If I run SMS on a CSV, the order of bindings is pretty obvious - every row of the CSV is fed into the WHERE
section, and the resulting bindings are then used to build the triples in the TO
section. In this case, if do a BIND(UUID() as ?row)
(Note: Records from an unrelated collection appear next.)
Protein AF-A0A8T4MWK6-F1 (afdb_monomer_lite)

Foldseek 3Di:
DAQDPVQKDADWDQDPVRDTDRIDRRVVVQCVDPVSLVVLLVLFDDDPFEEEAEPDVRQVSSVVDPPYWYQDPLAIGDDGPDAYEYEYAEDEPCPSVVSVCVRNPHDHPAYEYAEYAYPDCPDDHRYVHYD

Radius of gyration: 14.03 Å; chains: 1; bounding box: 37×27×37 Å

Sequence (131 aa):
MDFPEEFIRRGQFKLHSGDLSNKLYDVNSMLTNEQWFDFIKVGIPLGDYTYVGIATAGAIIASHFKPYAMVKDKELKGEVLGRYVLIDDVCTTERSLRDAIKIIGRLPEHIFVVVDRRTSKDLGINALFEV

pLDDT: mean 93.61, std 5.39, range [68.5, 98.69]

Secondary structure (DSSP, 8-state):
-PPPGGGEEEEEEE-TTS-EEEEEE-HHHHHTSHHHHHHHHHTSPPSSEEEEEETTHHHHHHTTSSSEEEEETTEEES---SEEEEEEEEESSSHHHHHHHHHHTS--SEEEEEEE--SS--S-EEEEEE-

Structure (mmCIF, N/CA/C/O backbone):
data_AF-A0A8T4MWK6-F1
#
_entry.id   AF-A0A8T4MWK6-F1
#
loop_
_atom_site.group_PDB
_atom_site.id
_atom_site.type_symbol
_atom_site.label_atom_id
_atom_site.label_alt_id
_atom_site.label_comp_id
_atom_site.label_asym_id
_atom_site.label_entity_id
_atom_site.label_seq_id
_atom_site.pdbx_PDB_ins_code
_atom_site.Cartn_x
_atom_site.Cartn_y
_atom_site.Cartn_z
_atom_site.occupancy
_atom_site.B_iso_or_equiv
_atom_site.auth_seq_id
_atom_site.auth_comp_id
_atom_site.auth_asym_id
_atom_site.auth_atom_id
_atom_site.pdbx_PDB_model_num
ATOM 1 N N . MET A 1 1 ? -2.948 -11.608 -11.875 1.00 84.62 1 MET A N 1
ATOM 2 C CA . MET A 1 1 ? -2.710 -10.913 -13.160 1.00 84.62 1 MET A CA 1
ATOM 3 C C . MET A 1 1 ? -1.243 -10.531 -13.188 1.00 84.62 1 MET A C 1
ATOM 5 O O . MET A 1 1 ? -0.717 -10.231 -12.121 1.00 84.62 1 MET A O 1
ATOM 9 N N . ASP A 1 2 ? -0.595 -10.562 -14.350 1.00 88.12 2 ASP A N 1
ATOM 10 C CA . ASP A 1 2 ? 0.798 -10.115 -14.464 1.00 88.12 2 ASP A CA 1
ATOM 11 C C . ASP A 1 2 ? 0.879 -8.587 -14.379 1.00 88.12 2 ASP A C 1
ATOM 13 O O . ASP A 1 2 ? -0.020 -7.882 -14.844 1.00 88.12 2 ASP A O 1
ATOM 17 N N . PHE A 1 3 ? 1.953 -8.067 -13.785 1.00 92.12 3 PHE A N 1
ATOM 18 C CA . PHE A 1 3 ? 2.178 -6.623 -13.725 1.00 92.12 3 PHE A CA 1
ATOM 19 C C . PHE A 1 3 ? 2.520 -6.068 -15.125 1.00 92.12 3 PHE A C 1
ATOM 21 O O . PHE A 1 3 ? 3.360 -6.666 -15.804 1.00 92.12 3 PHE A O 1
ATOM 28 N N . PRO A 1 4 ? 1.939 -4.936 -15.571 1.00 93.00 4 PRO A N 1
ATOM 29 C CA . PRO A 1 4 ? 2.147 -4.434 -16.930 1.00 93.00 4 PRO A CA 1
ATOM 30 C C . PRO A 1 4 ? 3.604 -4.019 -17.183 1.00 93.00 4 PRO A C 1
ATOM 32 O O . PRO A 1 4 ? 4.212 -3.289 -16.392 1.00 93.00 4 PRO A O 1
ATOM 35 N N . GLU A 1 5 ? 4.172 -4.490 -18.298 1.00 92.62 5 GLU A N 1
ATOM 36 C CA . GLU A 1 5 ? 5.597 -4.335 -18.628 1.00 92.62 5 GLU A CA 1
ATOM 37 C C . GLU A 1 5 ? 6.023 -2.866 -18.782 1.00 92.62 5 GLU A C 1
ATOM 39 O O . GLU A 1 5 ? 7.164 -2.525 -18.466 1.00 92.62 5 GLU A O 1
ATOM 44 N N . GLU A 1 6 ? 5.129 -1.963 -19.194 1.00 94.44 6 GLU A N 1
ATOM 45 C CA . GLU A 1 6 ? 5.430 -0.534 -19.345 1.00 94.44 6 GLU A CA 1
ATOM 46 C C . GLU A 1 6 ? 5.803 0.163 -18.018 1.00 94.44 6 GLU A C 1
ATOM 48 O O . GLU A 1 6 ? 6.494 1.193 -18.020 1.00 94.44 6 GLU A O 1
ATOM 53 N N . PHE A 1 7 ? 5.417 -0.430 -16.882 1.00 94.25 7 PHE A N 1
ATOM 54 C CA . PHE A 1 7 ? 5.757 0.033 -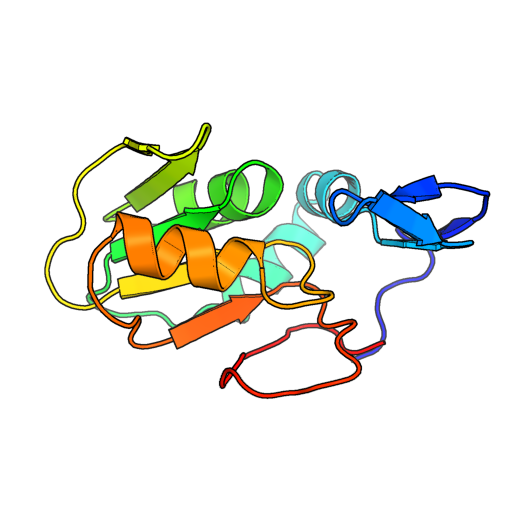15.532 1.00 94.25 7 PHE A CA 1
ATOM 55 C C . PHE A 1 7 ? 6.901 -0.766 -14.891 1.00 94.25 7 PHE A C 1
ATOM 57 O O . PHE A 1 7 ? 7.226 -0.557 -13.721 1.00 94.25 7 PHE A O 1
ATOM 64 N N . ILE A 1 8 ? 7.557 -1.662 -15.634 1.00 93.62 8 ILE A N 1
ATOM 65 C CA . ILE A 1 8 ? 8.735 -2.390 -15.158 1.00 93.62 8 ILE A CA 1
ATOM 66 C C . ILE A 1 8 ? 9.994 -1.657 -15.618 1.00 93.62 8 ILE A C 1
ATOM 68 O O . ILE A 1 8 ? 10.310 -1.574 -16.805 1.00 93.62 8 ILE A O 1
ATOM 72 N N . ARG A 1 9 ? 10.778 -1.148 -14.665 1.00 92.38 9 ARG A N 1
ATOM 73 C CA . ARG A 1 9 ? 12.110 -0.593 -14.943 1.00 92.38 9 ARG A CA 1
ATOM 74 C C . ARG A 1 9 ? 13.153 -1.692 -14.790 1.00 92.38 9 ARG A C 1
ATOM 76 O O . ARG A 1 9 ? 13.181 -2.394 -13.781 1.00 92.38 9 ARG A O 1
ATOM 83 N N . ARG A 1 10 ? 14.023 -1.842 -15.789 1.00 92.31 10 ARG A N 1
ATOM 84 C CA . ARG A 1 10 ? 15.111 -2.832 -15.801 1.00 92.31 10 ARG A CA 1
ATOM 85 C C . ARG A 1 10 ? 16.442 -2.131 -15.546 1.00 92.31 10 ARG A C 1
ATOM 87 O O . ARG A 1 10 ? 16.702 -1.079 -16.121 1.00 92.31 10 ARG A O 1
ATOM 94 N N . GLY A 1 11 ? 17.258 -2.696 -14.665 1.00 90.44 11 GLY A N 1
ATOM 95 C CA . GLY A 1 11 ? 18.490 -2.072 -14.175 1.00 90.44 11 GLY A CA 1
ATOM 96 C C . GLY A 1 11 ? 18.843 -2.576 -12.780 1.00 90.44 11 GLY A C 1
ATOM 97 O O . GLY A 1 11 ? 18.119 -3.391 -12.226 1.00 90.44 11 GLY A O 1
ATOM 98 N N . GLN A 1 12 ? 19.947 -2.116 -12.198 1.00 90.06 12 GLN A N 1
ATOM 99 C CA . GLN A 1 12 ? 20.350 -2.524 -10.851 1.00 90.06 12 GLN A CA 1
ATOM 100 C C . GLN A 1 12 ? 19.795 -1.543 -9.813 1.00 90.06 12 GLN A C 1
ATOM 102 O O . GLN A 1 12 ? 20.272 -0.417 -9.691 1.00 90.06 12 GLN A O 1
ATOM 107 N N . PHE A 1 13 ? 18.790 -1.975 -9.056 1.00 86.81 13 PHE A N 1
ATOM 108 C CA . PHE A 1 13 ? 18.115 -1.166 -8.043 1.00 86.81 13 PHE A CA 1
ATOM 109 C C . PHE A 1 13 ? 18.418 -1.689 -6.645 1.00 86.81 13 PHE A C 1
ATOM 111 O O . PHE A 1 13 ? 18.362 -2.894 -6.408 1.00 86.81 13 PHE A O 1
ATOM 118 N N . LYS A 1 14 ? 18.687 -0.781 -5.704 1.00 83.38 14 LYS A N 1
ATOM 119 C CA . LYS A 1 14 ? 18.741 -1.099 -4.276 1.00 83.38 14 LYS A CA 1
ATOM 120 C C . LYS A 1 14 ? 17.349 -0.913 -3.676 1.00 83.38 14 LYS A C 1
ATOM 122 O O . LYS A 1 14 ? 16.826 0.199 -3.670 1.00 83.38 14 LYS A O 1
ATOM 127 N N . LEU A 1 15 ? 16.745 -1.999 -3.207 1.00 77.06 15 LEU A N 1
ATOM 128 C CA . LEU A 1 15 ? 15.425 -1.999 -2.584 1.00 77.06 15 LEU A CA 1
ATOM 129 C C . LEU A 1 15 ? 15.489 -1.428 -1.165 1.00 77.06 15 LEU A C 1
ATOM 131 O O . LEU A 1 15 ? 16.547 -1.390 -0.536 1.00 77.06 15 LEU A O 1
ATOM 135 N N . HIS A 1 16 ? 14.330 -1.048 -0.624 1.00 70.00 16 HIS A N 1
ATOM 136 C CA . HIS A 1 16 ? 14.224 -0.570 0.758 1.00 70.00 16 HIS A CA 1
ATOM 137 C C . HIS A 1 16 ? 14.618 -1.643 1.795 1.00 70.00 16 HIS A C 1
ATOM 139 O O . HIS A 1 16 ? 15.044 -1.312 2.897 1.00 70.00 16 HIS A O 1
ATOM 145 N N . SER A 1 17 ? 14.554 -2.932 1.429 1.00 68.50 17 SER A N 1
ATOM 146 C CA . SER A 1 17 ? 15.083 -4.037 2.243 1.00 68.50 17 SER A CA 1
ATOM 147 C C . SER A 1 17 ? 16.613 -4.038 2.356 1.00 68.50 17 SER A C 1
ATOM 149 O O . SER A 1 17 ? 17.153 -4.663 3.267 1.00 68.50 17 SER A O 1
ATOM 151 N N . GLY A 1 18 ? 17.305 -3.330 1.459 1.00 76.25 18 GLY A N 1
ATOM 152 C CA . GLY A 1 18 ? 18.755 -3.372 1.280 1.00 76.25 18 GLY A CA 1
ATOM 153 C C . GLY A 1 18 ? 19.204 -4.283 0.135 1.00 76.25 18 GLY A C 1
ATOM 154 O O . GLY A 1 18 ? 20.343 -4.146 -0.313 1.00 76.25 18 GLY A O 1
ATOM 155 N N . ASP A 1 19 ? 18.316 -5.145 -0.367 1.00 79.31 19 ASP A N 1
ATOM 156 C CA . ASP A 1 19 ? 18.620 -6.104 -1.431 1.00 79.31 19 ASP A CA 1
ATOM 157 C C . ASP A 1 19 ? 18.789 -5.429 -2.792 1.00 79.31 19 ASP A C 1
ATOM 159 O O . ASP A 1 19 ? 18.255 -4.348 -3.055 1.00 79.31 19 ASP A O 1
ATOM 163 N N . LEU A 1 20 ? 19.510 -6.101 -3.688 1.00 85.31 20 LEU A N 1
ATOM 164 C CA . LEU A 1 20 ? 19.625 -5.695 -5.082 1.00 85.31 20 LEU A CA 1
ATOM 165 C C . LEU A 1 20 ? 18.572 -6.409 -5.931 1.00 85.31 20 LEU A C 1
ATOM 167 O O . LEU A 1 20 ? 18.362 -7.612 -5.804 1.00 85.31 20 LEU A O 1
ATOM 171 N N . SER A 1 21 ? 17.941 -5.667 -6.835 1.00 85.75 21 SER A N 1
ATOM 172 C CA . SER A 1 21 ? 16.953 -6.174 -7.784 1.00 85.75 21 SER A CA 1
ATOM 173 C C . SER A 1 21 ? 17.307 -5.717 -9.191 1.00 85.75 21 SER A C 1
ATOM 175 O O . SER A 1 21 ? 17.674 -4.562 -9.392 1.00 85.75 21 SER A O 1
ATOM 177 N N . ASN A 1 22 ? 17.171 -6.607 -10.175 1.00 89.69 22 ASN A N 1
ATOM 178 C CA . ASN A 1 22 ? 17.340 -6.274 -11.595 1.00 89.69 22 ASN A CA 1
ATOM 179 C C . ASN A 1 22 ? 16.075 -5.643 -12.225 1.00 89.69 22 ASN A C 1
ATOM 181 O O . ASN A 1 22 ? 16.083 -5.219 -13.386 1.00 89.69 22 ASN A O 1
ATOM 185 N N . LYS A 1 23 ? 14.977 -5.623 -11.461 1.00 90.25 23 LYS A N 1
ATOM 186 C CA . LYS A 1 23 ? 13.675 -5.067 -11.830 1.00 90.25 23 LYS A CA 1
ATOM 187 C C . LYS A 1 23 ? 13.135 -4.177 -10.714 1.00 90.25 23 LYS A C 1
ATOM 189 O O . LYS A 1 23 ? 13.225 -4.531 -9.534 1.00 90.25 23 LYS A O 1
ATOM 194 N N . LEU A 1 24 ? 12.524 -3.064 -11.086 1.00 90.25 24 LEU A N 1
ATOM 195 C CA . LEU A 1 24 ? 11.727 -2.217 -10.208 1.00 90.25 24 LEU A CA 1
ATOM 196 C C . LEU A 1 24 ? 10.313 -2.132 -10.783 1.00 90.25 24 LEU A C 1
ATOM 198 O O . LEU A 1 24 ? 10.139 -1.776 -11.946 1.00 90.25 24 LEU A O 1
ATOM 202 N N . TYR A 1 25 ? 9.327 -2.473 -9.958 1.00 91.75 25 TYR A N 1
ATOM 203 C CA . TYR A 1 25 ? 7.910 -2.365 -10.290 1.00 91.75 25 TYR A CA 1
ATOM 204 C C . TYR A 1 25 ? 7.450 -0.963 -9.892 1.00 91.75 25 TYR A C 1
ATOM 206 O O . TYR A 1 25 ? 7.291 -0.669 -8.708 1.00 91.75 25 TYR A O 1
ATOM 214 N N . ASP A 1 26 ? 7.350 -0.067 -10.870 1.00 92.12 26 ASP A N 1
ATOM 215 C CA . ASP A 1 26 ? 7.151 1.365 -10.654 1.00 92.12 26 ASP A CA 1
ATOM 216 C C . ASP A 1 26 ? 5.663 1.701 -10.492 1.00 92.12 26 ASP A C 1
ATOM 218 O O . ASP A 1 26 ? 5.012 2.254 -11.382 1.00 92.12 26 ASP A O 1
ATOM 222 N N . VAL A 1 27 ? 5.122 1.344 -9.324 1.00 94.06 27 VAL A N 1
ATOM 223 C CA . VAL A 1 27 ? 3.726 1.628 -8.965 1.00 94.06 27 VAL A CA 1
ATOM 224 C C . VAL A 1 27 ? 3.461 3.135 -8.957 1.00 94.06 27 VAL A C 1
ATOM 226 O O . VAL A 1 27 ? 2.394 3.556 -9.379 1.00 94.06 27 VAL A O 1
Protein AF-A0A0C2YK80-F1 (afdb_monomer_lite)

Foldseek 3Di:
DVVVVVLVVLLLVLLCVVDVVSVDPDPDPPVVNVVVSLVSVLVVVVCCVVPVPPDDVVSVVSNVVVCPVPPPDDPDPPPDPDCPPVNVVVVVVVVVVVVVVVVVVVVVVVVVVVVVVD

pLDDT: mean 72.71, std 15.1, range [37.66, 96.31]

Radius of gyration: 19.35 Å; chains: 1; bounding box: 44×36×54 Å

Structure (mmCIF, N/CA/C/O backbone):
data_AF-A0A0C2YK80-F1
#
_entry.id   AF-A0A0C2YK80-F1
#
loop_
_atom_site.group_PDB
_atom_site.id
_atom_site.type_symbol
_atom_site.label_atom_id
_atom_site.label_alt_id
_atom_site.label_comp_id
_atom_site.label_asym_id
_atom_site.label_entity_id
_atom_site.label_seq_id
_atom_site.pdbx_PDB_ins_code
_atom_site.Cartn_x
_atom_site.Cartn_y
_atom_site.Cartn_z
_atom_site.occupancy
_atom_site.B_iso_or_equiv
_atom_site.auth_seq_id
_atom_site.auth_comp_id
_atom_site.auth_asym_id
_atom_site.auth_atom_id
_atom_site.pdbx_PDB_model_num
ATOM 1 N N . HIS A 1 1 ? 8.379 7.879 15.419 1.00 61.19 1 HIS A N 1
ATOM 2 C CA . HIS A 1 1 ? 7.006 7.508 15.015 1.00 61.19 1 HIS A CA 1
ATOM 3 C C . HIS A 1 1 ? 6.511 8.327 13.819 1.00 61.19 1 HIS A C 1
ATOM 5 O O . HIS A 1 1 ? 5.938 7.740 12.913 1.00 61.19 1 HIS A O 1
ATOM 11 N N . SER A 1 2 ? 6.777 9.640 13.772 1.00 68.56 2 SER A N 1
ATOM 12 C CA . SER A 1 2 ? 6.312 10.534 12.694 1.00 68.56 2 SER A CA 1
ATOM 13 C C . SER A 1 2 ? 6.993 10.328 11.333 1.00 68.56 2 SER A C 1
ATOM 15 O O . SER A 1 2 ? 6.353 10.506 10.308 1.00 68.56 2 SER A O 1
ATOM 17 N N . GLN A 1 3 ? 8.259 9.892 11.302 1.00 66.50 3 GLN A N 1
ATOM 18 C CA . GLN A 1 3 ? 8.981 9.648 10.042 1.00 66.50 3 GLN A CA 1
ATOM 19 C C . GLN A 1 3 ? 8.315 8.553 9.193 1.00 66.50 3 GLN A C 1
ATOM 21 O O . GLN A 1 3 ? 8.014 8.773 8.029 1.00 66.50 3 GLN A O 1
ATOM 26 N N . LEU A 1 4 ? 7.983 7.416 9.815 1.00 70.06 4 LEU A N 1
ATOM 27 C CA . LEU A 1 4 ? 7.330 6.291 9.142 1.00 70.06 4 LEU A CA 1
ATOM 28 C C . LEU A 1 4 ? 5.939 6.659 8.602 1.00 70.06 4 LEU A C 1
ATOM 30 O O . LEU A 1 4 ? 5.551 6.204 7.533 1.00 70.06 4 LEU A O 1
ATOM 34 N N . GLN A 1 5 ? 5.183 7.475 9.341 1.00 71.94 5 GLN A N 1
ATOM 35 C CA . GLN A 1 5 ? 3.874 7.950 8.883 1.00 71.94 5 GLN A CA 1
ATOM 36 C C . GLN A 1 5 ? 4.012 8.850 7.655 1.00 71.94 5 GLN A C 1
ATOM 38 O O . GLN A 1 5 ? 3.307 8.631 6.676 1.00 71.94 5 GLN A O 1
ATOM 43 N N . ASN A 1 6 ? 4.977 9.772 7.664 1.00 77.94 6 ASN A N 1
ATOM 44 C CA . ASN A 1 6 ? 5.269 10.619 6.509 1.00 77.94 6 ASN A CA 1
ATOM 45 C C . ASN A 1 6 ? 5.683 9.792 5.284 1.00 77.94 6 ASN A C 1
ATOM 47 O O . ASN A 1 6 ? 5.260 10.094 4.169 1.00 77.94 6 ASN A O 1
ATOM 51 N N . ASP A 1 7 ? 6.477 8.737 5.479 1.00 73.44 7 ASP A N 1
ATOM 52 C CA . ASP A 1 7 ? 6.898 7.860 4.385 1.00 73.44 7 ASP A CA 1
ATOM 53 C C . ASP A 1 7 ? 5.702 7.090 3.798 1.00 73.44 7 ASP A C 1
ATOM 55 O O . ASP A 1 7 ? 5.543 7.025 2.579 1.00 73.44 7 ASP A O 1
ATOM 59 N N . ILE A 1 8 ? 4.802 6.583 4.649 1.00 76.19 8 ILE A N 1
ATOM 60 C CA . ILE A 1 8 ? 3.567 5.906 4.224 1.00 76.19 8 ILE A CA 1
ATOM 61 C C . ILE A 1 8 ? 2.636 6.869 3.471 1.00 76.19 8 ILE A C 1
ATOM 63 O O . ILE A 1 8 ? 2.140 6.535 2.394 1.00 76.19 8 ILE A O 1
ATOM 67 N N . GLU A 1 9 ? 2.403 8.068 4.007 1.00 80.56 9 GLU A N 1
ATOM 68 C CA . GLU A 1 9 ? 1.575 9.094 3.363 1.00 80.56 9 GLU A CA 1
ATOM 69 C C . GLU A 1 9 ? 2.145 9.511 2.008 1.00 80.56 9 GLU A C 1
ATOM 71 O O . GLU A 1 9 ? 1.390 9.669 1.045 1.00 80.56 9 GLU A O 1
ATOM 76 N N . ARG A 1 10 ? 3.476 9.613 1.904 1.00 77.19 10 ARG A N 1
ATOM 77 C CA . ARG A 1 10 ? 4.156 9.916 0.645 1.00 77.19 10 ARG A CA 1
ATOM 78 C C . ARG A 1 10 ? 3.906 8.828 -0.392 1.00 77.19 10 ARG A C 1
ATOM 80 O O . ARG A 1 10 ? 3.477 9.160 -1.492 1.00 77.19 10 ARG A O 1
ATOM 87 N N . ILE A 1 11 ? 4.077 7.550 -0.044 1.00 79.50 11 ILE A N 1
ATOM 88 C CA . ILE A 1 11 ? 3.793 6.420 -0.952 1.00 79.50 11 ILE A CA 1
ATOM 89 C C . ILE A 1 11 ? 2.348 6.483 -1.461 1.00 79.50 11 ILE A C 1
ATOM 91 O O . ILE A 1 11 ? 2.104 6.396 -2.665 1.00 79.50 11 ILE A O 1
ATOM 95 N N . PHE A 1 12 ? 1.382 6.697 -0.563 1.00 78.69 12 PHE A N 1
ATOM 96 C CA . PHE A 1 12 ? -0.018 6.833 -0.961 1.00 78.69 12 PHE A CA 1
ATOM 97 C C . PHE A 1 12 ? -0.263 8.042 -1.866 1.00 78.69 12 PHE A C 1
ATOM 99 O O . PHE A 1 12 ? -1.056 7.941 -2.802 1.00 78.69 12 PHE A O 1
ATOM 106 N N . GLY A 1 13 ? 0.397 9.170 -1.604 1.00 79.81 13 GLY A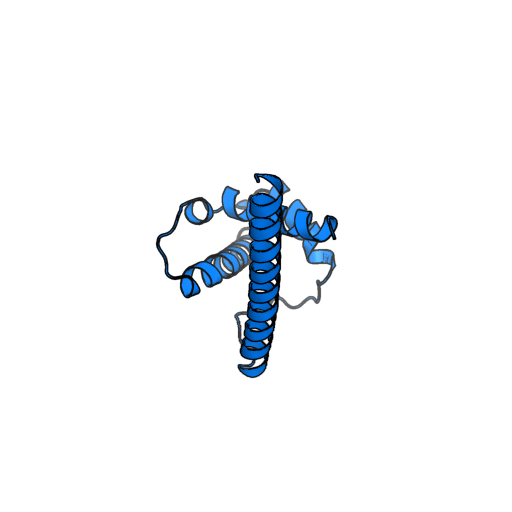 N 1
ATOM 107 C CA . GLY A 1 13 ? 0.304 10.373 -2.428 1.00 79.81 13 GLY A CA 1
ATOM 108 C C . GLY A 1 13 ? 0.787 10.133 -3.855 1.00 79.81 13 GLY A C 1
ATOM 109 O O . GLY A 1 13 ? 0.089 10.492 -4.804 1.00 79.81 13 GLY A O 1
ATOM 110 N N . VAL A 1 14 ? 1.928 9.460 -4.011 1.00 80.56 14 VAL A N 1
ATOM 111 C CA . VAL A 1 14 ? 2.475 9.160 -5.334 1.00 80.56 14 VAL A CA 1
ATOM 112 C C . VAL A 1 14 ? 1.567 8.189 -6.104 1.00 80.56 14 VAL A C 1
ATOM 114 O O . VAL A 1 14 ? 1.207 8.460 -7.249 1.00 80.56 14 VAL A O 1
ATOM 117 N N . ILE A 1 15 ? 1.109 7.104 -5.467 1.00 80.00 15 ILE A N 1
ATOM 118 C CA . ILE A 1 15 ? 0.209 6.126 -6.106 1.00 80.00 15 ILE A CA 1
ATOM 119 C C . ILE A 1 15 ? -1.104 6.783 -6.550 1.00 80.00 15 ILE A C 1
ATOM 121 O O . ILE A 1 15 ? -1.599 6.501 -7.637 1.00 80.00 15 ILE A O 1
ATOM 125 N N . LYS A 1 16 ? -1.668 7.682 -5.736 1.00 80.56 16 LYS A N 1
ATOM 126 C CA . LYS A 1 16 ? -2.908 8.407 -6.062 1.00 80.56 16 LYS A CA 1
ATOM 127 C C . LYS A 1 16 ? -2.759 9.387 -7.224 1.00 80.56 16 LYS A C 1
ATOM 129 O O . LYS A 1 16 ? -3.741 9.621 -7.930 1.00 80.56 16 LYS A O 1
ATOM 134 N N . LYS A 1 17 ? -1.568 9.970 -7.392 1.00 78.50 17 LYS A N 1
ATOM 135 C CA . LYS A 1 17 ? -1.242 10.911 -8.470 1.00 78.50 17 LYS A CA 1
ATOM 136 C C . LYS A 1 17 ? -1.084 10.197 -9.812 1.00 78.50 17 LYS A C 1
ATOM 138 O O . LYS A 1 17 ? -1.579 10.700 -10.813 1.00 78.50 17 LYS A O 1
ATOM 143 N N . GLU A 1 18 ? -0.441 9.031 -9.822 1.00 75.75 18 GLU A N 1
ATOM 144 C CA . GLU A 1 18 ? -0.236 8.237 -11.042 1.00 75.75 18 GLU A CA 1
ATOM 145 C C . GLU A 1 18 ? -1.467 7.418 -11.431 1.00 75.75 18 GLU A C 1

and then assert ?row a :Row
, I should expect one triple for each row in the CSV
However, If I have a nested JSON data structure with arrays of varying sizes, e.g.
{
"elements": [
{
"eid": 1,
"props": {
"A": [
{
"pid": "1-A1"
},
{
"pid": "1-A2"
}
],
"B": [
{
"pid": "1-B1"
},
{
"pid": "1-B2"
},
{
"pid": "1-B3"
}
]
}
}
]
}
which I then map with
MAPPING :json_test
FROM JSON {
{
"elements": [
{
"eid": "?eid",
"props": {
"A": [
{
"pid": "?prop_a_id"
}
],
"B": [
{
"pid": "?prop_b_id"
}
]
}
}
]
}
}
TO {
?input_set :bindings ?bindings
}
WHERE {
bind(uuid() as ?input_set)
BIND(CONCAT(STR(?eid),'-',
COALESCE(?prop_a_id, 'NO_A'),'-',
COALESCE(?prop_b_id, 'NO_B')
) as ?bindings)
}
would it result in a DFS traversal of the JSON structure with an input set emitted into the WHERE/TO at each leaf, i.e. I should expect 5 UUIDs bound with the inputs being
{eid:1,a_prop_id:"1-A1"}
{eid:1,a_prop_id:"1-A2"}
{eid:1,b_prop_id:"1-B1"}
{eid:1,b_prop_id:"1-B2"}
{eid:1,b_prop_id:"1-B3"}
because what I am seeing is quite different - I am seeing a single UUID bound to a cross product (6 values) of As and Bs. It gets even more interesting if not all values are populated - if the B array is empty, for example, I will get 2 bindings, one with each A value + '-NO_B', but if the 'B' element is removed entirely, I get no bindings, even though A values are there. Is there a way to make a sub-tree as optional?